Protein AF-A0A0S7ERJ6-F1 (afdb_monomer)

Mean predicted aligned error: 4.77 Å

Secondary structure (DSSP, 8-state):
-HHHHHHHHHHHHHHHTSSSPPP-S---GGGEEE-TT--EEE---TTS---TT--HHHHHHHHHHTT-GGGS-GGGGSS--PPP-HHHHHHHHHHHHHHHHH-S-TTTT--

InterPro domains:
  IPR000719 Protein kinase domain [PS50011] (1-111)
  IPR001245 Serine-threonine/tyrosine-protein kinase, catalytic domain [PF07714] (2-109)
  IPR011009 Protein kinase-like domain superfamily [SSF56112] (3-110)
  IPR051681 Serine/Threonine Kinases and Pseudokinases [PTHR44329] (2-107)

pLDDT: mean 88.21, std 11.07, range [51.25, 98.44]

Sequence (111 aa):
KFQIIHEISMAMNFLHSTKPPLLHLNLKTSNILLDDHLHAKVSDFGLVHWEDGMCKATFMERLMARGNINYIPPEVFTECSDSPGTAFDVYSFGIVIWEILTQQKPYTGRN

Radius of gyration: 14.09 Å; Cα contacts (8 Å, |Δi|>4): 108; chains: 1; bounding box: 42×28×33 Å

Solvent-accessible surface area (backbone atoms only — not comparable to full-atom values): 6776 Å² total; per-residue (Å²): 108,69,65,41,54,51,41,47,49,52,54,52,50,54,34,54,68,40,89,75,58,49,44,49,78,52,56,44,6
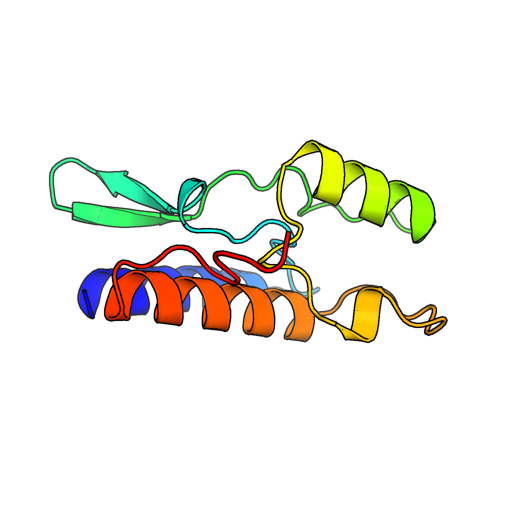4,93,31,50,43,64,51,101,83,64,51,48,41,83,49,70,60,86,49,41,75,72,56,94,84,68,51,70,68,61,53,50,50,56,39,51,78,69,67,38,70,84,36,57,50,73,64,72,78,43,93,64,83,71,76,88,54,71,67,45,45,52,47,9,47,51,46,38,52,50,30,67,73,70,74,49,72,78,66,75,94,75,124

Foldseek 3Di:
DVQQLVLVVVVLCVQVPDVPRFDQLQDAPVQWDQDPVGHTDGHDSVPSPPDPPDFLVNSVVVCVVVVNPLQADPVSVDPDRDDDDSVSVVSSSVLRVVCVVVVDDGPVPND

Structure (mmCIF, N/CA/C/O backbone):
data_AF-A0A0S7ERJ6-F1
#
_entry.id   AF-A0A0S7ERJ6-F1
#
loop_
_atom_site.group_PDB
_atom_site.id
_atom_site.type_symbol
_atom_site.label_atom_id
_atom_site.label_alt_id
_atom_site.label_comp_id
_atom_site.label_asym_id
_atom_site.label_entity_id
_atom_site.label_seq_id
_atom_site.pdbx_PDB_ins_code
_atom_site.Cartn_x
_atom_site.Cartn_y
_atom_site.Cartn_z
_atom_site.occupancy
_atom_site.B_iso_or_equiv
_atom_site.auth_seq_id
_atom_site.auth_comp_id
_atom_site.auth_asym_id
_atom_site.auth_atom_id
_atom_site.pdbx_PDB_model_num
ATOM 1 N N . LYS A 1 1 ? -12.046 -8.347 9.893 1.00 87.38 1 LYS A N 1
ATOM 2 C CA . LYS A 1 1 ? -10.635 -7.871 9.890 1.00 87.38 1 LYS A CA 1
ATOM 3 C C . LYS A 1 1 ? -9.703 -8.855 9.180 1.00 87.38 1 LYS A C 1
ATOM 5 O O . LYS A 1 1 ? -9.147 -8.476 8.164 1.00 87.38 1 LYS A O 1
ATOM 10 N N . PHE A 1 2 ? -9.571 -10.107 9.641 1.00 94.94 2 PHE A N 1
ATOM 11 C CA . PHE A 1 2 ? -8.659 -11.084 9.016 1.00 94.94 2 PHE A CA 1
ATOM 12 C C . PHE A 1 2 ? -9.021 -11.474 7.577 1.00 94.94 2 PHE A C 1
ATOM 14 O O . PHE A 1 2 ? -8.118 -11.592 6.762 1.00 94.94 2 PHE A O 1
ATOM 21 N N . GLN A 1 3 ? -10.312 -11.597 7.248 1.00 96.56 3 GLN A N 1
ATOM 22 C
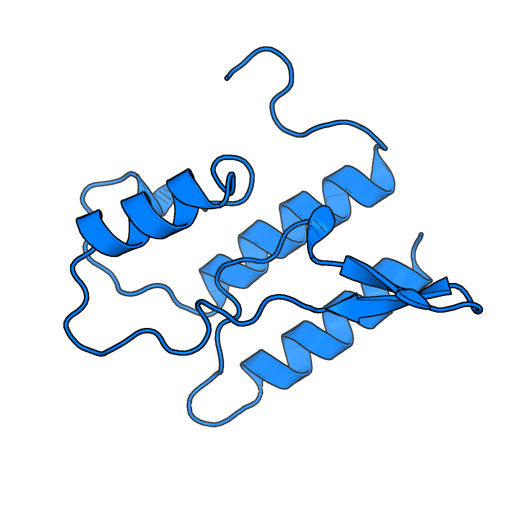 CA . GLN A 1 3 ? -10.753 -11.849 5.870 1.00 96.56 3 GLN A CA 1
ATOM 23 C C . GLN A 1 3 ? -10.262 -10.761 4.901 1.00 96.56 3 GLN A C 1
ATOM 25 O O . GLN A 1 3 ? -9.612 -11.079 3.916 1.00 96.56 3 GLN A O 1
ATOM 30 N N . ILE A 1 4 ? -10.483 -9.486 5.244 1.00 96.75 4 ILE A N 1
ATOM 31 C CA . ILE A 1 4 ? -10.006 -8.331 4.466 1.00 96.75 4 ILE A CA 1
ATOM 32 C C . ILE A 1 4 ? -8.485 -8.401 4.267 1.00 96.75 4 ILE A C 1
ATOM 34 O O . ILE A 1 4 ? -8.003 -8.284 3.148 1.00 96.75 4 ILE A O 1
ATOM 38 N N . ILE A 1 5 ? -7.718 -8.639 5.338 1.00 97.94 5 ILE A N 1
ATOM 39 C CA . ILE A 1 5 ? -6.250 -8.751 5.259 1.00 97.94 5 ILE A CA 1
ATOM 40 C C . ILE A 1 5 ? -5.833 -9.898 4.330 1.00 97.94 5 ILE A C 1
ATOM 42 O O . ILE A 1 5 ? -4.936 -9.730 3.506 1.00 97.94 5 ILE A O 1
ATOM 46 N N . HIS A 1 6 ? -6.491 -11.051 4.448 1.00 98.31 6 HIS A N 1
ATOM 47 C CA . HIS A 1 6 ? -6.227 -12.213 3.610 1.00 98.31 6 HIS A CA 1
ATOM 48 C C . HIS A 1 6 ? -6.520 -11.917 2.132 1.00 98.31 6 HIS A C 1
ATOM 50 O O . HIS A 1 6 ? -5.685 -12.184 1.274 1.00 98.31 6 HIS A O 1
ATOM 56 N N . GLU A 1 7 ? -7.650 -11.290 1.820 1.00 98.38 7 GLU A N 1
ATOM 57 C CA . GLU A 1 7 ? -8.016 -10.918 0.449 1.00 98.38 7 GLU A CA 1
ATOM 58 C C . GLU A 1 7 ? -7.054 -9.894 -0.162 1.00 98.38 7 GLU A C 1
ATOM 60 O O . GLU A 1 7 ? -6.615 -10.075 -1.299 1.00 98.38 7 GLU A O 1
ATOM 65 N N . ILE A 1 8 ? -6.623 -8.889 0.608 1.00 98.12 8 ILE A N 1
ATOM 66 C CA . ILE A 1 8 ? -5.571 -7.958 0.174 1.00 98.12 8 ILE A CA 1
ATOM 67 C C . ILE A 1 8 ? -4.263 -8.718 -0.087 1.00 98.12 8 ILE A C 1
ATOM 69 O O . ILE A 1 8 ? -3.624 -8.492 -1.113 1.00 98.12 8 ILE A O 1
ATOM 73 N N . SER A 1 9 ? -3.870 -9.650 0.792 1.00 98.12 9 SER A N 1
ATOM 74 C CA . SER A 1 9 ? -2.647 -10.440 0.593 1.00 98.12 9 SER A CA 1
ATOM 75 C C . SER A 1 9 ? -2.706 -11.313 -0.661 1.00 98.12 9 SER A C 1
ATOM 77 O O . SER A 1 9 ? -1.709 -11.410 -1.370 1.00 98.12 9 SER A O 1
ATOM 79 N N . MET A 1 10 ? -3.869 -11.888 -0.987 1.00 98.44 10 MET A N 1
ATOM 80 C CA . MET A 1 10 ? -4.058 -12.655 -2.220 1.00 98.44 10 MET A CA 1
ATOM 81 C C . MET A 1 10 ? -3.898 -11.766 -3.454 1.00 98.44 10 MET A C 1
ATOM 83 O O . MET A 1 10 ? -3.214 -12.157 -4.398 1.00 98.44 10 MET A O 1
ATOM 87 N N . ALA A 1 11 ? -4.480 -10.563 -3.434 1.00 97.69 11 ALA A N 1
ATOM 88 C CA . ALA A 1 11 ? -4.336 -9.597 -4.518 1.00 97.69 11 ALA A CA 1
ATOM 89 C C . ALA A 1 11 ? -2.872 -9.165 -4.705 1.00 97.69 11 ALA A C 1
ATOM 91 O O . ALA A 1 11 ? -2.360 -9.212 -5.820 1.00 97.69 11 ALA A O 1
ATOM 92 N N . MET A 1 12 ? -2.168 -8.818 -3.624 1.00 97.81 12 MET A N 1
ATOM 93 C CA . MET A 1 12 ? -0.753 -8.430 -3.698 1.00 97.81 12 MET A CA 1
ATOM 94 C C . MET A 1 12 ? 0.147 -9.586 -4.139 1.00 97.81 12 MET A C 1
ATOM 96 O O . MET A 1 12 ? 1.013 -9.398 -4.990 1.00 97.81 12 MET A O 1
ATOM 100 N N . ASN A 1 13 ? -0.100 -10.800 -3.641 1.00 98.00 13 ASN A N 1
ATOM 101 C CA . ASN A 1 13 ? 0.608 -11.996 -4.087 1.00 98.00 13 ASN A CA 1
ATOM 102 C C . ASN A 1 13 ? 0.394 -12.254 -5.585 1.00 98.00 13 ASN A C 1
ATOM 104 O O . ASN A 1 13 ? 1.342 -12.593 -6.288 1.00 98.00 13 ASN A O 1
ATOM 108 N N . PHE A 1 14 ? -0.827 -12.057 -6.092 1.00 97.38 14 PHE A N 1
ATOM 109 C CA . PHE A 1 14 ? -1.105 -12.163 -7.523 1.00 97.38 14 PHE A CA 1
ATOM 110 C C . PHE A 1 14 ? -0.251 -11.178 -8.333 1.00 97.38 14 PHE A C 1
ATOM 112 O O . PHE A 1 14 ? 0.437 -11.612 -9.257 1.00 97.38 14 PHE A O 1
ATOM 119 N N . LEU A 1 
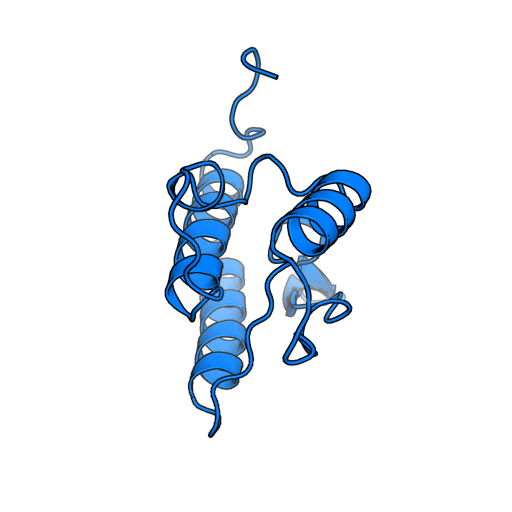15 ? -0.217 -9.895 -7.952 1.00 95.75 15 LEU A N 1
ATOM 120 C CA . LEU A 1 15 ? 0.602 -8.878 -8.628 1.00 95.75 15 LEU A CA 1
ATOM 121 C C . LEU A 1 15 ? 2.095 -9.226 -8.599 1.00 95.75 15 LEU A C 1
ATOM 123 O O . LEU A 1 15 ? 2.770 -9.170 -9.622 1.00 95.75 15 LEU A O 1
ATOM 127 N N . HIS A 1 16 ? 2.612 -9.644 -7.445 1.00 96.19 16 HIS A N 1
ATOM 128 C CA . HIS A 1 16 ? 4.032 -9.970 -7.289 1.00 96.19 16 HIS A CA 1
ATOM 129 C C . HIS A 1 16 ? 4.431 -11.278 -7.984 1.00 96.19 16 HIS A C 1
ATOM 131 O O . HIS A 1 16 ? 5.609 -11.480 -8.270 1.00 96.19 16 HIS A O 1
ATOM 137 N N . SER A 1 17 ? 3.469 -12.156 -8.287 1.00 97.12 17 SER A N 1
ATOM 138 C CA . SER A 1 17 ? 3.707 -13.425 -8.988 1.00 97.12 17 SER A CA 1
ATOM 139 C C . SER A 1 17 ? 3.848 -13.295 -10.511 1.00 97.12 17 SER A C 1
ATOM 141 O O . SER A 1 17 ? 4.257 -14.256 -11.172 1.00 97.12 17 SER A O 1
ATOM 143 N N . THR A 1 18 ? 3.525 -12.132 -11.091 1.00 95.19 18 THR A N 1
ATOM 144 C CA . THR A 1 18 ? 3.672 -11.895 -12.533 1.00 95.19 18 THR A CA 1
ATOM 145 C C . THR A 1 18 ? 5.147 -11.825 -12.947 1.00 95.19 18 THR A C 1
ATOM 147 O O . THR A 1 18 ? 6.051 -11.705 -12.119 1.00 95.19 18 THR A O 1
ATOM 150 N N . LYS A 1 19 ? 5.420 -11.911 -14.256 1.00 93.31 19 LYS A N 1
ATOM 151 C CA . LYS A 1 19 ? 6.779 -11.818 -14.811 1.00 93.31 19 LYS A CA 1
ATOM 152 C C . LYS A 1 19 ? 6.824 -10.783 -15.947 1.00 93.31 19 LYS A C 1
ATOM 154 O O . LYS A 1 19 ? 6.312 -11.093 -17.022 1.00 93.31 19 LYS A O 1
ATOM 159 N N . PRO A 1 20 ? 7.432 -9.597 -15.735 1.00 90.69 20 PRO A N 1
ATOM 160 C CA . PRO A 1 20 ? 8.016 -9.113 -14.473 1.00 90.69 20 PRO A CA 1
ATOM 161 C C . PRO A 1 20 ? 6.950 -8.876 -13.376 1.00 90.69 20 PRO A C 1
ATOM 163 O O . PRO A 1 20 ? 5.765 -8.771 -13.712 1.00 90.69 20 PRO A O 1
ATOM 166 N N . PRO A 1 21 ? 7.332 -8.811 -12.083 1.00 92.62 21 PRO A N 1
ATOM 167 C CA . PRO A 1 21 ? 6.403 -8.493 -10.997 1.00 92.62 21 PRO A CA 1
ATOM 168 C C . PRO A 1 21 ? 5.726 -7.139 -11.215 1.00 92.62 21 PRO A C 1
ATOM 170 O O . PRO A 1 21 ? 6.402 -6.148 -11.494 1.00 92.62 21 PRO A O 1
ATOM 173 N N . LEU A 1 22 ? 4.403 -7.089 -11.073 1.00 93.25 22 LEU A N 1
ATOM 174 C CA . LEU A 1 22 ? 3.655 -5.837 -11.063 1.00 93.25 22 LEU A CA 1
ATOM 175 C C . LEU A 1 22 ? 3.695 -5.253 -9.653 1.00 93.25 22 LEU A C 1
ATOM 177 O O . LEU A 1 22 ? 3.371 -5.935 -8.682 1.00 93.25 22 LEU A O 1
ATOM 181 N N . LEU A 1 23 ? 4.083 -3.985 -9.544 1.00 93.25 23 LEU A N 1
ATOM 182 C CA . LEU A 1 23 ? 4.165 -3.270 -8.272 1.00 93.25 23 LEU A CA 1
ATOM 183 C C . LEU A 1 23 ? 2.976 -2.326 -8.145 1.00 93.25 23 LEU A C 1
ATOM 185 O O . LEU A 1 23 ? 2.694 -1.574 -9.069 1.00 93.25 23 LEU A O 1
ATOM 189 N N . HIS A 1 24 ? 2.275 -2.330 -7.018 1.00 94.69 24 HIS A N 1
ATOM 190 C CA . HIS A 1 24 ? 1.151 -1.421 -6.808 1.00 94.69 24 HIS A CA 1
ATOM 191 C C . HIS A 1 24 ? 1.629 0.018 -6.554 1.00 94.69 24 HIS A C 1
ATOM 193 O O . HIS A 1 24 ? 1.039 0.970 -7.068 1.00 94.69 24 HIS A O 1
ATOM 199 N N . LEU A 1 25 ? 2.678 0.188 -5.739 1.00 92.62 25 LEU A N 1
ATOM 200 C CA . LEU A 1 25 ? 3.355 1.442 -5.359 1.00 92.62 25 LEU A CA 1
ATOM 201 C C . LEU A 1 25 ? 2.482 2.500 -4.659 1.00 92.62 25 LEU A C 1
ATOM 203 O O . LEU A 1 25 ? 2.978 3.514 -4.182 1.00 92.62 25 LEU A O 1
ATOM 207 N N . ASN A 1 26 ? 1.176 2.269 -4.572 1.00 92.38 26 ASN A N 1
ATOM 208 C CA . ASN A 1 26 ? 0.185 3.181 -4.001 1.00 92.38 26 ASN A CA 1
ATOM 209 C C . ASN A 1 26 ? -0.760 2.457 -3.026 1.00 92.38 26 ASN A C 1
ATOM 211 O O . ASN A 1 26 ? -1.960 2.722 -2.996 1.00 92.38 26 ASN A O 1
ATOM 215 N N . LEU A 1 27 ? -0.270 1.434 -2.323 1.00 95.75 27 LEU A N 1
ATOM 216 C CA . LEU A 1 27 ? -1.119 0.629 -1.448 1.00 95.75 27 LEU A CA 1
ATOM 217 C C . LEU A 1 27 ? -1.382 1.380 -0.134 1.00 95.75 27 LEU A C 1
ATOM 219 O O . LEU A 1 27 ? -0.456 1.706 0.601 1.00 95.75 27 LEU A O 1
ATOM 223 N N . LYS A 1 28 ? -2.657 1.640 0.161 1.00 94.44 28 LYS A N 1
ATOM 224 C CA . LYS A 1 28 ? -3.134 2.323 1.373 1.00 94.44 28 LYS A CA 1
ATOM 225 C C . LYS A 1 28 ? -4.576 1.934 1.660 1.00 94.44 28 LYS A C 1
ATOM 227 O O . LYS A 1 28 ? -5.271 1.452 0.767 1.00 94.44 28 LYS A O 1
ATOM 232 N N . THR A 1 29 ? -5.055 2.189 2.874 1.00 94.69 29 THR A N 1
ATOM 233 C CA . THR A 1 29 ? -6.419 1.815 3.283 1.00 94.69 29 THR A CA 1
ATOM 234 C C . THR A 1 29 ? -7.508 2.452 2.424 1.00 94.69 29 THR A C 1
ATOM 236 O O . THR A 1 29 ? -8.480 1.776 2.111 1.00 94.69 29 THR A O 1
ATOM 239 N N . SER A 1 30 ? -7.340 3.694 1.956 1.00 94.62 30 SER A N 1
ATOM 240 C CA . SER A 1 30 ? -8.318 4.336 1.058 1.00 94.62 30 SER A CA 1
ATOM 241 C C . SER A 1 30 ? -8.374 3.742 -0.353 1.00 94.62 30 SER A C 1
ATOM 243 O O . SER A 1 30 ? -9.335 3.997 -1.072 1.00 94.62 30 SER A O 1
ATOM 245 N N . ASN A 1 31 ? -7.386 2.925 -0.725 1.00 96.38 31 ASN A N 1
ATOM 246 C CA . ASN A 1 31 ? -7.357 2.182 -1.983 1.00 96.38 31 ASN A CA 1
ATOM 247 C C . ASN A 1 31 ? -7.845 0.731 -1.819 1.00 96.38 31 ASN A C 1
ATOM 249 O O . ASN A 1 31 ? -7.830 -0.034 -2.786 1.00 96.38 31 ASN A O 1
ATOM 253 N N . ILE A 1 32 ? -8.299 0.349 -0.620 1.00 97.19 32 ILE A N 1
ATOM 254 C CA . ILE A 1 32 ? -8.987 -0.916 -0.367 1.00 97.19 32 ILE A CA 1
ATOM 255 C C . ILE A 1 32 ? -10.491 -0.654 -0.390 1.00 97.19 32 ILE A C 1
ATOM 257 O O . ILE A 1 32 ? -11.052 -0.074 0.539 1.00 97.19 32 ILE A O 1
ATOM 261 N N . LEU A 1 33 ? -11.147 -1.094 -1.457 1.00 97.62 33 LEU A N 1
ATOM 262 C CA . LEU A 1 33 ? -12.593 -0.995 -1.602 1.00 97.62 33 LEU A CA 1
ATOM 263 C C . LEU A 1 33 ? -13.261 -2.229 -1.001 1.00 97.62 33 LEU A C 1
ATOM 265 O O . LEU A 1 33 ? -12.690 -3.319 -1.018 1.00 97.62 33 LEU A O 1
ATOM 269 N N . LEU A 1 34 ? -14.478 -2.053 -0.502 1.00 96.88 34 LEU A N 1
ATOM 270 C CA . LEU A 1 34 ? -15.331 -3.141 -0.039 1.00 96.88 34 LEU A CA 1
ATOM 271 C C . LEU A 1 34 ? -16.570 -3.187 -0.925 1.00 96.88 34 LEU A C 1
ATOM 273 O O . LEU A 1 34 ? -17.149 -2.142 -1.221 1.00 96.88 34 LEU A O 1
ATOM 277 N N . ASP A 1 35 ? -16.951 -4.382 -1.363 1.00 96.00 35 ASP A N 1
ATOM 278 C CA . ASP A 1 35 ? -18.247 -4.582 -2.010 1.00 96.00 35 ASP A CA 1
ATOM 279 C C . ASP A 1 35 ? -19.374 -4.796 -0.986 1.00 96.00 35 ASP A C 1
ATOM 281 O O . ASP A 1 35 ? -19.152 -4.770 0.228 1.00 96.00 35 ASP A O 1
ATOM 285 N N . ASP A 1 36 ? -20.594 -5.018 -1.483 1.00 96.81 36 ASP
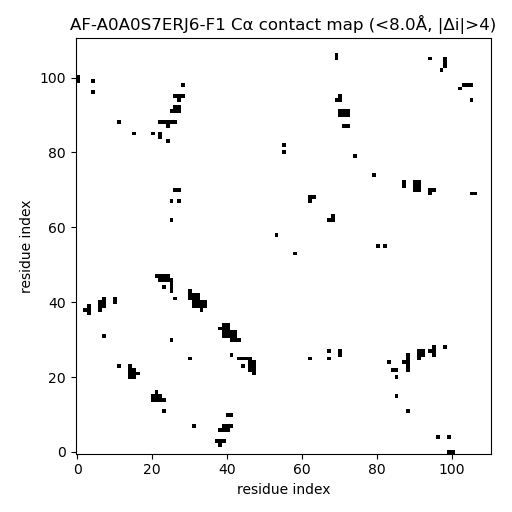 A N 1
ATOM 286 C CA . ASP A 1 36 ? -21.801 -5.185 -0.661 1.00 96.81 36 ASP A CA 1
ATOM 287 C C . ASP A 1 36 ? -21.724 -6.374 0.318 1.00 96.81 36 ASP A C 1
ATOM 289 O O . ASP A 1 36 ? -22.486 -6.436 1.283 1.00 96.81 36 ASP A O 1
ATOM 293 N N . HIS A 1 37 ? -20.789 -7.305 0.104 1.00 95.31 37 HIS A N 1
ATOM 294 C CA . HIS A 1 37 ? -20.557 -8.476 0.951 1.00 95.31 37 HIS A CA 1
ATOM 295 C C . HIS A 1 37 ? -19.290 -8.340 1.811 1.00 95.31 37 HIS A C 1
ATOM 297 O O . HIS A 1 37 ? -18.865 -9.308 2.442 1.00 95.31 37 HIS A O 1
ATOM 303 N N . LEU A 1 38 ? -18.699 -7.141 1.871 1.00 92.81 38 LEU A N 1
ATOM 304 C CA . LEU A 1 38 ? -17.466 -6.829 2.599 1.00 92.81 38 LEU A CA 1
ATOM 305 C C . LEU A 1 38 ? -16.227 -7.585 2.092 1.00 92.81 38 LEU A C 1
ATOM 307 O O . LEU A 1 38 ? -15.258 -7.732 2.845 1.00 92.81 38 LEU A O 1
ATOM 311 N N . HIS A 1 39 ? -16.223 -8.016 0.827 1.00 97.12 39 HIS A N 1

# [Work item]
Reproduce only the lines from the top of the material through the one bearing "Radius of gyration: 14.09", each exactly as it stands.

# [Answer below]
Protein AF-A0A0S7ERJ6-F1 (afdb_monomer)

Mean predicted aligned error: 4.77 Å

Secondary structure (DSSP, 8-state):
-HHHHHHHHHHHHHHHTSSSPPP-S---GGGEEE-TT--EEE---TTS---TT--HHHHHHHHHHTT-GGGS-GGGGSS--PPP-HHHHHHHHHHHHHHHHH-S-TTTT--

InterPro domains:
  IPR000719 Protein kinase domain [PS50011] (1-111)
  IPR001245 Serine-threonine/tyrosine-protein kinase, catalytic domain [PF07714] (2-109)
  IPR011009 Protein kinase-like domain superfamily [SSF56112] (3-110)
  IPR051681 Serine/Threonine Kinases and Pseudokinases [PTHR44329] (2-107)

pLDDT: mean 88.21, std 11.07, range [51.25, 98.44]

Sequence (111 aa):
KFQIIHEISMAMNFLHSTKPPLLHLNLKTSNILLDDHLHAKVSDFGLVHWEDGMCKATFMERLMARGNINYIPPEVFTECSDSPGTAFDVYSFGIVIWEILTQQKPYTGRN

Radius of gyration: 14.09 Å; Cα contacts (8 Å, |Δi|>4): 108; chains: 1; bounding box: 42×28×33 Å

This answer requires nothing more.